O novo filme de Gus Van Sant tem boa parte de seu prazer retirado, exatamente, do tão inesperado que ele nos parece. Porque nada na carreira anterior do diretor, seja nos seus filmes "independentes" como Drugstore Cowboy ou Garotos de Programa (usamos as aspas pelo tanto que o termo perdeu o sentido, embora quando estes filmes foram feitos talvez ainda se adequassem de fato ao que se pretendia significar por ele) seja na sua subsequente ida a Hollywood (com Gênio Indomável e Encontrando Forrester). Na verdade, talvez o filme que mais pudesse prenunciar este Gerry fosse sua refilmagem de Psicose. Porque, embora entendido pela maioria como um sacrilégio ou uma estupidez, o filme possuía um potencial abstrato grande no seu trabalho audiovisual, que era muito menos uma refilmagem e muito mais uma homenagem, quase uma abstração de um cineasta-fã a partir do trabalho de um mestre. Este seu novo filme pode certamente ser definido por estas duas expressões: abstração e cineasta-fã. Só que, neste caso, menos importante é o trabalho de apenas um cineasta (ao invés de Hitchcock, aqui Van Sant assume por exemplo influências que vão de Bela Tarr a Chantal Akerman, e podemos falar facilmente de Antonioni a Sharunas Bartas), e sim um trabalho de amor ao cinema em si, e uma mistura fascinante e no limite entre sua capacidade abstrata e evocativa e a sua utilização narrativa-dramatúrgica.

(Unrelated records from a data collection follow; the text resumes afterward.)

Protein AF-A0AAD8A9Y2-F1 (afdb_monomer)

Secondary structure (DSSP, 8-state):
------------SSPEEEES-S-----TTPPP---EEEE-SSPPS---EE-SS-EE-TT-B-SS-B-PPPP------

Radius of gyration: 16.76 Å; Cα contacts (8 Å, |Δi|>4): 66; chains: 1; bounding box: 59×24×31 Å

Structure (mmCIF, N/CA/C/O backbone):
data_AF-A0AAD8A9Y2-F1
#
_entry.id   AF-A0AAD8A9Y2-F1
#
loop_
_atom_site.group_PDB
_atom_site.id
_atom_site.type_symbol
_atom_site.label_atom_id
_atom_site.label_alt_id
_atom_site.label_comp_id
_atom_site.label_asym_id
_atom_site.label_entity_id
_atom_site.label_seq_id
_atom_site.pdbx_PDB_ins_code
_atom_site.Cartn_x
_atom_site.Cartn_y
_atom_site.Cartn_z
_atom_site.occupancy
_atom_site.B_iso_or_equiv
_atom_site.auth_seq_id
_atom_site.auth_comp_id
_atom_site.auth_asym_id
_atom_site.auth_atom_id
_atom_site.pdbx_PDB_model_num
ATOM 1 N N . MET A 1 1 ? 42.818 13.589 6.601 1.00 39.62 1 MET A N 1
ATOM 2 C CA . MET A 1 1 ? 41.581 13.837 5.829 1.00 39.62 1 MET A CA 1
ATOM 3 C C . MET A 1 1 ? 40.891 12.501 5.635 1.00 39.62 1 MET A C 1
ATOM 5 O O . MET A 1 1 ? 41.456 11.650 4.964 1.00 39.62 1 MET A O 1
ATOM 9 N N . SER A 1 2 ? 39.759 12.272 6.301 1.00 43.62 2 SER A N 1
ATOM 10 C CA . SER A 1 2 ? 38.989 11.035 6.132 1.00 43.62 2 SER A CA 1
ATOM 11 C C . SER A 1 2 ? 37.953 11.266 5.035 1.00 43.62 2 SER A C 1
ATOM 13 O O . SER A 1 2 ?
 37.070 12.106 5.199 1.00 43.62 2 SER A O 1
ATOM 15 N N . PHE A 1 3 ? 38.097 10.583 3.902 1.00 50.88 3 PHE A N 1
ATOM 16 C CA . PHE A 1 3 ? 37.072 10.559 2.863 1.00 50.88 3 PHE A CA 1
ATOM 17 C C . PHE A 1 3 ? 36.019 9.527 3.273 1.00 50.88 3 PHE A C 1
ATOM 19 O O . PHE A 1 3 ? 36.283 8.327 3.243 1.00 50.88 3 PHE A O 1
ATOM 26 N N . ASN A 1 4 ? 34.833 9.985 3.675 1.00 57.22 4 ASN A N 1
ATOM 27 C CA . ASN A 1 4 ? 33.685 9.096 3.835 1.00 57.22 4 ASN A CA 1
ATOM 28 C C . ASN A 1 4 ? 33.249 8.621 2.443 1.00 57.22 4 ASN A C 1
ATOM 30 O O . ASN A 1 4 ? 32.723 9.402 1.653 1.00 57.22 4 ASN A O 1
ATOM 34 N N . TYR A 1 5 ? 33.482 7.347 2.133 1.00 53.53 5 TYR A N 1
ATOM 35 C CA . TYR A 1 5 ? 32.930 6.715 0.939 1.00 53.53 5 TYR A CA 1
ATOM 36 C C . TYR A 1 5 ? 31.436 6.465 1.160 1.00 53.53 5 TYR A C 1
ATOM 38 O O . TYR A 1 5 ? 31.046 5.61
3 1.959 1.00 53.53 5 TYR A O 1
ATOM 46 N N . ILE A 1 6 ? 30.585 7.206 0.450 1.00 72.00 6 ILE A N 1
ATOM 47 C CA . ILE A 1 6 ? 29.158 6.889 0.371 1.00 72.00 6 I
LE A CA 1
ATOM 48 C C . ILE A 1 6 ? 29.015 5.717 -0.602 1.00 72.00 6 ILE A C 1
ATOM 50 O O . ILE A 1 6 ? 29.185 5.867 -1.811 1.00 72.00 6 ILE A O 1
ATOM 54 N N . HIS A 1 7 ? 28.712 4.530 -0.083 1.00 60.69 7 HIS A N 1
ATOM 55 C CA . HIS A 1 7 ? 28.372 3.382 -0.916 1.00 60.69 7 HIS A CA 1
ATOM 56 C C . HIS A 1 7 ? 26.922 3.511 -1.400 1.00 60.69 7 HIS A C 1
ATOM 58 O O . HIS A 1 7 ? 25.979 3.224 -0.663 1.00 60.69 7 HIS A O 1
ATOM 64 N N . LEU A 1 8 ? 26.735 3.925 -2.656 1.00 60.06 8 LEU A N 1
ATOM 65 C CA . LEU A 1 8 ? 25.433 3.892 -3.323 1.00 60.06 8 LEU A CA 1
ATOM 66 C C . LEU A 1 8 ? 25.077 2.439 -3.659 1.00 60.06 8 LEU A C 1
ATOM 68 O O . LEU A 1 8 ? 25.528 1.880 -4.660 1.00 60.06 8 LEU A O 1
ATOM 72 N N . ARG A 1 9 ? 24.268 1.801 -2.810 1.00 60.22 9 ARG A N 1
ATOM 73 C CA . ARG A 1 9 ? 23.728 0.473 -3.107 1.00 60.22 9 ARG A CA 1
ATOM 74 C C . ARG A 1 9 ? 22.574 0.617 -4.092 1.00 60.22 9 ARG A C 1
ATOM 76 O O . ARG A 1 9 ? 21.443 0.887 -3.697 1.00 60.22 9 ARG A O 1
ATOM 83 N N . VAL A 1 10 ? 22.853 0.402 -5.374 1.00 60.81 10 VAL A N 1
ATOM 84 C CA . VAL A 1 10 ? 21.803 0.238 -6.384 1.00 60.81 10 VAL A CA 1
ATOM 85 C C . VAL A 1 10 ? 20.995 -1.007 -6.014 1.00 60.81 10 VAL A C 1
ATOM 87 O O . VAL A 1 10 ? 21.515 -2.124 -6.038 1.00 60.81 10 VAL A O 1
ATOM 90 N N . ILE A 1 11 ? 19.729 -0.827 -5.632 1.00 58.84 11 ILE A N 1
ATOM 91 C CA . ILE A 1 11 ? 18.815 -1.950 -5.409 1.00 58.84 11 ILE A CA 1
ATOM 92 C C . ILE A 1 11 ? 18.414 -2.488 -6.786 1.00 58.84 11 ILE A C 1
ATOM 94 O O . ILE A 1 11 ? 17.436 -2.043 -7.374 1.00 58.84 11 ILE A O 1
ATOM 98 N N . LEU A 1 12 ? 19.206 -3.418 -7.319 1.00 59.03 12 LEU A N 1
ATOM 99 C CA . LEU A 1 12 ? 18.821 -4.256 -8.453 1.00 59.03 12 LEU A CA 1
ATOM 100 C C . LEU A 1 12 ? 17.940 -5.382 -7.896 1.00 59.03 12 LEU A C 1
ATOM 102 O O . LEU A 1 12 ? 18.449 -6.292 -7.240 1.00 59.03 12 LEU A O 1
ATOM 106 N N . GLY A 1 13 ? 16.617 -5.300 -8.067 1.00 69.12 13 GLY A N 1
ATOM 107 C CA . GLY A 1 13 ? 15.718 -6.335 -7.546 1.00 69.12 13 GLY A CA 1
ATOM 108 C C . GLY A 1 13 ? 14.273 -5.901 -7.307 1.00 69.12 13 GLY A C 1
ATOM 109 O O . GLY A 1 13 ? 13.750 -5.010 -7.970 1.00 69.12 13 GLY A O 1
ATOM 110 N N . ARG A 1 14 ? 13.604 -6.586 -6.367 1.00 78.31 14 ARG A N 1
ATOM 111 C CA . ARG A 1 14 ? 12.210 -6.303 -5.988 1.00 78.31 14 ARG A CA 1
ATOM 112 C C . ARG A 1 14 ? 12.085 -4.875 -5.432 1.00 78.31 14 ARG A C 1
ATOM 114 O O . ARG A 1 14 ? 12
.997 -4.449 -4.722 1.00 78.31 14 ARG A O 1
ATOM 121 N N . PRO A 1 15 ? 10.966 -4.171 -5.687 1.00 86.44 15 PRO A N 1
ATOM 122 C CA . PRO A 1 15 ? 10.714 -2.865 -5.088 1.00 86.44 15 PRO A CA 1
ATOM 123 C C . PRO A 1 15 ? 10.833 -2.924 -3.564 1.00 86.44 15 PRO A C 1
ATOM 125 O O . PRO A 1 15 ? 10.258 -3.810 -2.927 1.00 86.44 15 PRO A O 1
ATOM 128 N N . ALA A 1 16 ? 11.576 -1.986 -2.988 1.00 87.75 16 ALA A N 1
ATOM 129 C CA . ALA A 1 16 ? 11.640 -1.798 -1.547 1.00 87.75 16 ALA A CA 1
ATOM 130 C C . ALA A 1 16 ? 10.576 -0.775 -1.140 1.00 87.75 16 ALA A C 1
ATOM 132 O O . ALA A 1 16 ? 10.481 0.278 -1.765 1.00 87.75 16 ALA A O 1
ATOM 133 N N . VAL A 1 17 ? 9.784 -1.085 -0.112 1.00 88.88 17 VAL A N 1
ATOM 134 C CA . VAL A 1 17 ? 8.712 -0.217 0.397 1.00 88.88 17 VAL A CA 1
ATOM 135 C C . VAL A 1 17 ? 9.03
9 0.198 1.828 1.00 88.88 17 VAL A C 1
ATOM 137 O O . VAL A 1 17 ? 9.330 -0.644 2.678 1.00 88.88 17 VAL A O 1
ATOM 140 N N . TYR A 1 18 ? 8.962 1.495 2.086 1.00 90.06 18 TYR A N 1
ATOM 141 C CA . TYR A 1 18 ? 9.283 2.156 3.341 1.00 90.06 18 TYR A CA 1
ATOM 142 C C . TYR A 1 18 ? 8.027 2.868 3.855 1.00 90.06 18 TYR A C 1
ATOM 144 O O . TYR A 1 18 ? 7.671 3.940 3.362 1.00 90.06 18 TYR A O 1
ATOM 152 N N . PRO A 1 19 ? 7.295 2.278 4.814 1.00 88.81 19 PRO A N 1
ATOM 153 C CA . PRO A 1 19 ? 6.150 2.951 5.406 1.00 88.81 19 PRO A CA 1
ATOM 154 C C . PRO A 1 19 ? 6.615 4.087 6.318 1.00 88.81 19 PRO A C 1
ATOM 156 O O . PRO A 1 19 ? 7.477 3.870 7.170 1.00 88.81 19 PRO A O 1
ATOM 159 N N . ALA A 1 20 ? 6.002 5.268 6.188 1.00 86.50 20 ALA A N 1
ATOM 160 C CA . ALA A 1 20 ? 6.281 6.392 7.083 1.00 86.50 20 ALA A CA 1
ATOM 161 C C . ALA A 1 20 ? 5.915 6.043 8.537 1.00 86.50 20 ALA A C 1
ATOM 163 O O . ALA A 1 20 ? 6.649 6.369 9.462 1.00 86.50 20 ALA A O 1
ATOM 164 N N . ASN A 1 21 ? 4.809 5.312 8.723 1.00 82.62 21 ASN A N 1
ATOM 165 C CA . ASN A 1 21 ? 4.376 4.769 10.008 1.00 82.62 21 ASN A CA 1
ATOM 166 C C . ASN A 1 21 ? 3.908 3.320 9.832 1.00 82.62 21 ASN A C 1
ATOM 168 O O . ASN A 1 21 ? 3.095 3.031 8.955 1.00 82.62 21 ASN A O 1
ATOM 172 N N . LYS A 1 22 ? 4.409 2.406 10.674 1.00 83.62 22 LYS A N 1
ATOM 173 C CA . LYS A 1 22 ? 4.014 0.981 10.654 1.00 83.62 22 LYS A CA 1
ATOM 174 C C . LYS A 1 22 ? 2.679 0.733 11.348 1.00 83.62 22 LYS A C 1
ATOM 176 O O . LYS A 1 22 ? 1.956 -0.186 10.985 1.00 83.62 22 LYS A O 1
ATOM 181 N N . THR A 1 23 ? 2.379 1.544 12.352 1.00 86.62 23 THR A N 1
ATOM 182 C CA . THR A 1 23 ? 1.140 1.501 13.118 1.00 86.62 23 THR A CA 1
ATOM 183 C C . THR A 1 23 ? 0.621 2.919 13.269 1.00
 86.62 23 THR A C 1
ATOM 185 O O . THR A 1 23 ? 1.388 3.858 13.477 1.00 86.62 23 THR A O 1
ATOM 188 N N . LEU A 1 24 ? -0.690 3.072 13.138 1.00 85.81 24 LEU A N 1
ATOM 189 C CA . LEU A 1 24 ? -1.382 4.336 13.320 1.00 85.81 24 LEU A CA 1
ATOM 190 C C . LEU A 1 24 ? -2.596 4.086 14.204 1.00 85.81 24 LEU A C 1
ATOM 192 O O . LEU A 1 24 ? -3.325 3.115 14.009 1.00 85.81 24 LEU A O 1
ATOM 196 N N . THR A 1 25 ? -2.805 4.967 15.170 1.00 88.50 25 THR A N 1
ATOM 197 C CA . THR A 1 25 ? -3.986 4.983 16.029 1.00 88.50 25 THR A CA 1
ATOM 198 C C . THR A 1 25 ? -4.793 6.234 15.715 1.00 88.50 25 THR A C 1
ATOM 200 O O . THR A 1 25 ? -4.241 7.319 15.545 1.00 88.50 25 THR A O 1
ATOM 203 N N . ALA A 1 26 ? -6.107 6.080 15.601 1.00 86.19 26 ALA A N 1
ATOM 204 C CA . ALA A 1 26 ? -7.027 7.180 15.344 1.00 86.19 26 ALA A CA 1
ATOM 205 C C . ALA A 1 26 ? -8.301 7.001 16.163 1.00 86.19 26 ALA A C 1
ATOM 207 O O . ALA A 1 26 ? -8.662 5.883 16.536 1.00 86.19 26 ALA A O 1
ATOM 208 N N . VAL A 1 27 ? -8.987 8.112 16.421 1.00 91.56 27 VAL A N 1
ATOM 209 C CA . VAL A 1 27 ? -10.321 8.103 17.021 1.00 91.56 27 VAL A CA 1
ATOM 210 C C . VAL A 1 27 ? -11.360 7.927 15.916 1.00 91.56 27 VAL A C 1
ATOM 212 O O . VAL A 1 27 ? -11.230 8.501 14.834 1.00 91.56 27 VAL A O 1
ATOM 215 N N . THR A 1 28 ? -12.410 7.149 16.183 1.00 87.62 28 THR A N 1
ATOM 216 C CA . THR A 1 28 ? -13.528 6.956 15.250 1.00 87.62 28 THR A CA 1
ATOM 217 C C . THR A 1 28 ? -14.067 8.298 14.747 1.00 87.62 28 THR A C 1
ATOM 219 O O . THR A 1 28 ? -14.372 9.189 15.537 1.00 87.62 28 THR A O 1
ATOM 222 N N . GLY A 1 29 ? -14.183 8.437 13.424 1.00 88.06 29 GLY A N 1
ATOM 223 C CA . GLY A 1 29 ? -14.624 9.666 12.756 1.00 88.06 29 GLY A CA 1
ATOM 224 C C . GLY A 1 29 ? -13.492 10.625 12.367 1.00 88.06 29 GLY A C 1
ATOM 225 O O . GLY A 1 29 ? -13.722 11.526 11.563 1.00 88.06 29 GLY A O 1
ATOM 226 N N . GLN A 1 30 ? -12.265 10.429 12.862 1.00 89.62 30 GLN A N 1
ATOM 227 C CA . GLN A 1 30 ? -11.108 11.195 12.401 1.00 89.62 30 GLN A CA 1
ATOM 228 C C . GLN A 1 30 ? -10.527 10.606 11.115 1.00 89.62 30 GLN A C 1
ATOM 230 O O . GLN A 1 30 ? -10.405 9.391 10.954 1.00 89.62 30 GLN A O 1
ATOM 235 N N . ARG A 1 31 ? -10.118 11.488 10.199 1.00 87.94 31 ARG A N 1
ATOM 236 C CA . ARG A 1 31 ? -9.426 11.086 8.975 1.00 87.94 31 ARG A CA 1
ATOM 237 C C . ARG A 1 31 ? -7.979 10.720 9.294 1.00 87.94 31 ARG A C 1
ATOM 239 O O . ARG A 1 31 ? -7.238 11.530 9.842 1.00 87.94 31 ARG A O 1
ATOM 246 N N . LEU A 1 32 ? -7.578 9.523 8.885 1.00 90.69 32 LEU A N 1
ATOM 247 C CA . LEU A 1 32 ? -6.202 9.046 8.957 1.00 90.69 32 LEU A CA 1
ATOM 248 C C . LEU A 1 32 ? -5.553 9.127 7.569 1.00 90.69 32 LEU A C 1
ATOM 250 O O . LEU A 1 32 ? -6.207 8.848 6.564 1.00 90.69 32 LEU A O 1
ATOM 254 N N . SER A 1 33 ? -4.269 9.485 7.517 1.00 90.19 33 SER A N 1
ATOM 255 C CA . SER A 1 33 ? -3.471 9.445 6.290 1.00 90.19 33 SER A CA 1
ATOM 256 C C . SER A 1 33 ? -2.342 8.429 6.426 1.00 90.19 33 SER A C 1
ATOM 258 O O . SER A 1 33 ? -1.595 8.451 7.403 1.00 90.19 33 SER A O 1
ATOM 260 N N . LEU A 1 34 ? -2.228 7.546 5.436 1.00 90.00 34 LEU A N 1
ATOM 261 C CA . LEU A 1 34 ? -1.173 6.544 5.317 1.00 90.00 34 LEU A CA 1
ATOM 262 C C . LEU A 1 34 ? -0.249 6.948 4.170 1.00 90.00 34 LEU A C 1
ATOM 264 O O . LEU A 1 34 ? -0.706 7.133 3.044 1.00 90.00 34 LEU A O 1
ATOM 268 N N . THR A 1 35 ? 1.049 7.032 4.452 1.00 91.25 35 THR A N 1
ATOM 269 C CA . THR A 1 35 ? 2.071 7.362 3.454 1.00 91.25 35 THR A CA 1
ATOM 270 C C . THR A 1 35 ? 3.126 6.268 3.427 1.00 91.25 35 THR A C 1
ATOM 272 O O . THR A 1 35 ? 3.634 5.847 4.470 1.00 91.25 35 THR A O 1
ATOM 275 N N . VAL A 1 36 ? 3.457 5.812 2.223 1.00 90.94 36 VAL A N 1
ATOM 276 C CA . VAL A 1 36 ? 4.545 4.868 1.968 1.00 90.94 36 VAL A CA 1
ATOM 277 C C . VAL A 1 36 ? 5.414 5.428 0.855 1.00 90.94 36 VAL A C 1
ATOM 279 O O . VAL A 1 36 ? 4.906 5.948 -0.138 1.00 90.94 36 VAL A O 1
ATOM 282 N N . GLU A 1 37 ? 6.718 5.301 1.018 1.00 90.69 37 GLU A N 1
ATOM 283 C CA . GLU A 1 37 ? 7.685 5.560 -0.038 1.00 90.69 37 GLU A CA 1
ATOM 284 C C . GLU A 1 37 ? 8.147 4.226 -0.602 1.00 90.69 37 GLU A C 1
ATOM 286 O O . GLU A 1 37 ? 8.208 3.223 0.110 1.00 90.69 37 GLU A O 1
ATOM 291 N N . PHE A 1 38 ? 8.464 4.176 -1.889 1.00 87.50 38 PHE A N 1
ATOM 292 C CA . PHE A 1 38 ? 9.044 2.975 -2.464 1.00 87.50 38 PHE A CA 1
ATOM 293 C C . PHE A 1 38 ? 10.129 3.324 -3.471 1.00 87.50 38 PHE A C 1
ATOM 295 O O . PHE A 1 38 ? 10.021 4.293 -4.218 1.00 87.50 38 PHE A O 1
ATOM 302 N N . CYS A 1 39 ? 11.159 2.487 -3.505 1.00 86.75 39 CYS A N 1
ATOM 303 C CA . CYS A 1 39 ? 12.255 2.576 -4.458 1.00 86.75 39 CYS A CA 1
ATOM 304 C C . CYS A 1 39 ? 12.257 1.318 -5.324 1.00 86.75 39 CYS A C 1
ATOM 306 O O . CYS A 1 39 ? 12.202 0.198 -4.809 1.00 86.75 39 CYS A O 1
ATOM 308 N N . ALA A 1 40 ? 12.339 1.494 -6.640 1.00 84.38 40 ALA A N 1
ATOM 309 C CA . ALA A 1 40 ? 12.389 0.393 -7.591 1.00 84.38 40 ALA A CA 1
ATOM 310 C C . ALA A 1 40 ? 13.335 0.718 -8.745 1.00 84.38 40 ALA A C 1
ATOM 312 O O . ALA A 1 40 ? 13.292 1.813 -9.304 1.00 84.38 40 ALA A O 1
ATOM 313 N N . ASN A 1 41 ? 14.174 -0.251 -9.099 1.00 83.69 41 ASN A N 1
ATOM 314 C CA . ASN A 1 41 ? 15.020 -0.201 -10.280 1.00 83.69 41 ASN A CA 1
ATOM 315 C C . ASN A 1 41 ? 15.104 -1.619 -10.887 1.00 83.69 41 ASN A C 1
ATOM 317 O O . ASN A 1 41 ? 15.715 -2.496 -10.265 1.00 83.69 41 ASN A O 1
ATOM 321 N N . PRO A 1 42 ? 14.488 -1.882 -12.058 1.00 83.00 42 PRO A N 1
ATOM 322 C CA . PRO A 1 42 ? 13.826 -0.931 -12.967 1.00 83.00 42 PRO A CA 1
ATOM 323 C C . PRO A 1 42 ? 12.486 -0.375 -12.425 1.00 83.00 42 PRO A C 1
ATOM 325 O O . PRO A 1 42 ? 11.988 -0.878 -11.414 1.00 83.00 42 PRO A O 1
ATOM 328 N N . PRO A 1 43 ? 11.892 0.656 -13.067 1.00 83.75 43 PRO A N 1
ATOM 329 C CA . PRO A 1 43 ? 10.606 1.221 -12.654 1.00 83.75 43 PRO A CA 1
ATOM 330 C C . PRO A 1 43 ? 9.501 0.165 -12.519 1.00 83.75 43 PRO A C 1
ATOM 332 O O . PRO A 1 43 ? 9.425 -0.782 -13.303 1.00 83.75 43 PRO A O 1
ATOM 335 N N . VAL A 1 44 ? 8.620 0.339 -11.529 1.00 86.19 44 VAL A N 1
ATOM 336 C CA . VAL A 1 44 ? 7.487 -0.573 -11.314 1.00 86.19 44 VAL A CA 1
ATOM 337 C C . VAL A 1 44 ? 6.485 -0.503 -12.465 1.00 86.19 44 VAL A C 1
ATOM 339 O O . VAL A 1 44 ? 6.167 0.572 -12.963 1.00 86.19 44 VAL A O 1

Talvez o maior interesse deste filme venha justamente desta tensão que está presente nele o tempo todo: quando pensamos que tornar-se-á absolutamente abstrato, entra em cena um fio do que consideramos "história" ou "personagem". Por outro lado, quando achamos que vamos encadear uma narrativa linear, o filme torna-se novamente absolutamente contemplativo, dilatando tempo e espaço ao seu limítrofe cinematográfico. Esta mistura é a que intriga o espectador o tempo todo. Claro que alguns podem preferir ver no encadeamento estético do filme uma tentativa de "fazer arte" gratuitamente, e outros podem ver no delineamento narrativo uma "muleta". No entanto, estas posições parecem mais uma tentativa de se posicionar tendo em vista o conhecimento de quem seja Van Sant ou Matt Damon e Casey Affleck (seus dois atores). Não deveria haver outra forma de se colocar perante este filme que não fosse discutindo apenas o que ele é, seja seu diretor um armênio desconhecido e seus atores não-profissionais, sejam eles quem são. Na verdade o único motivo pelo qual se deve sim levar em conta quem são os atores é que as personas (em especial a de Damon, é claro) tornam a sua utilização para os fins deste filme tanto mais inesperadas e de dupla expectativa. Esperamos sinceramente o momento em que aquela trama "se explicará". É muito rico pensar esta mistura de um cinema absolutamente experimental com signos e paisagens tão ligados ao cinema narrativo americano clássico. Matt Damon perdido numa imensidão de paisagem do meio-oeste americano nos invoca todo tipo de herança hollywoodiana, e ainda assim os personagens parecem vagar sob outras leis.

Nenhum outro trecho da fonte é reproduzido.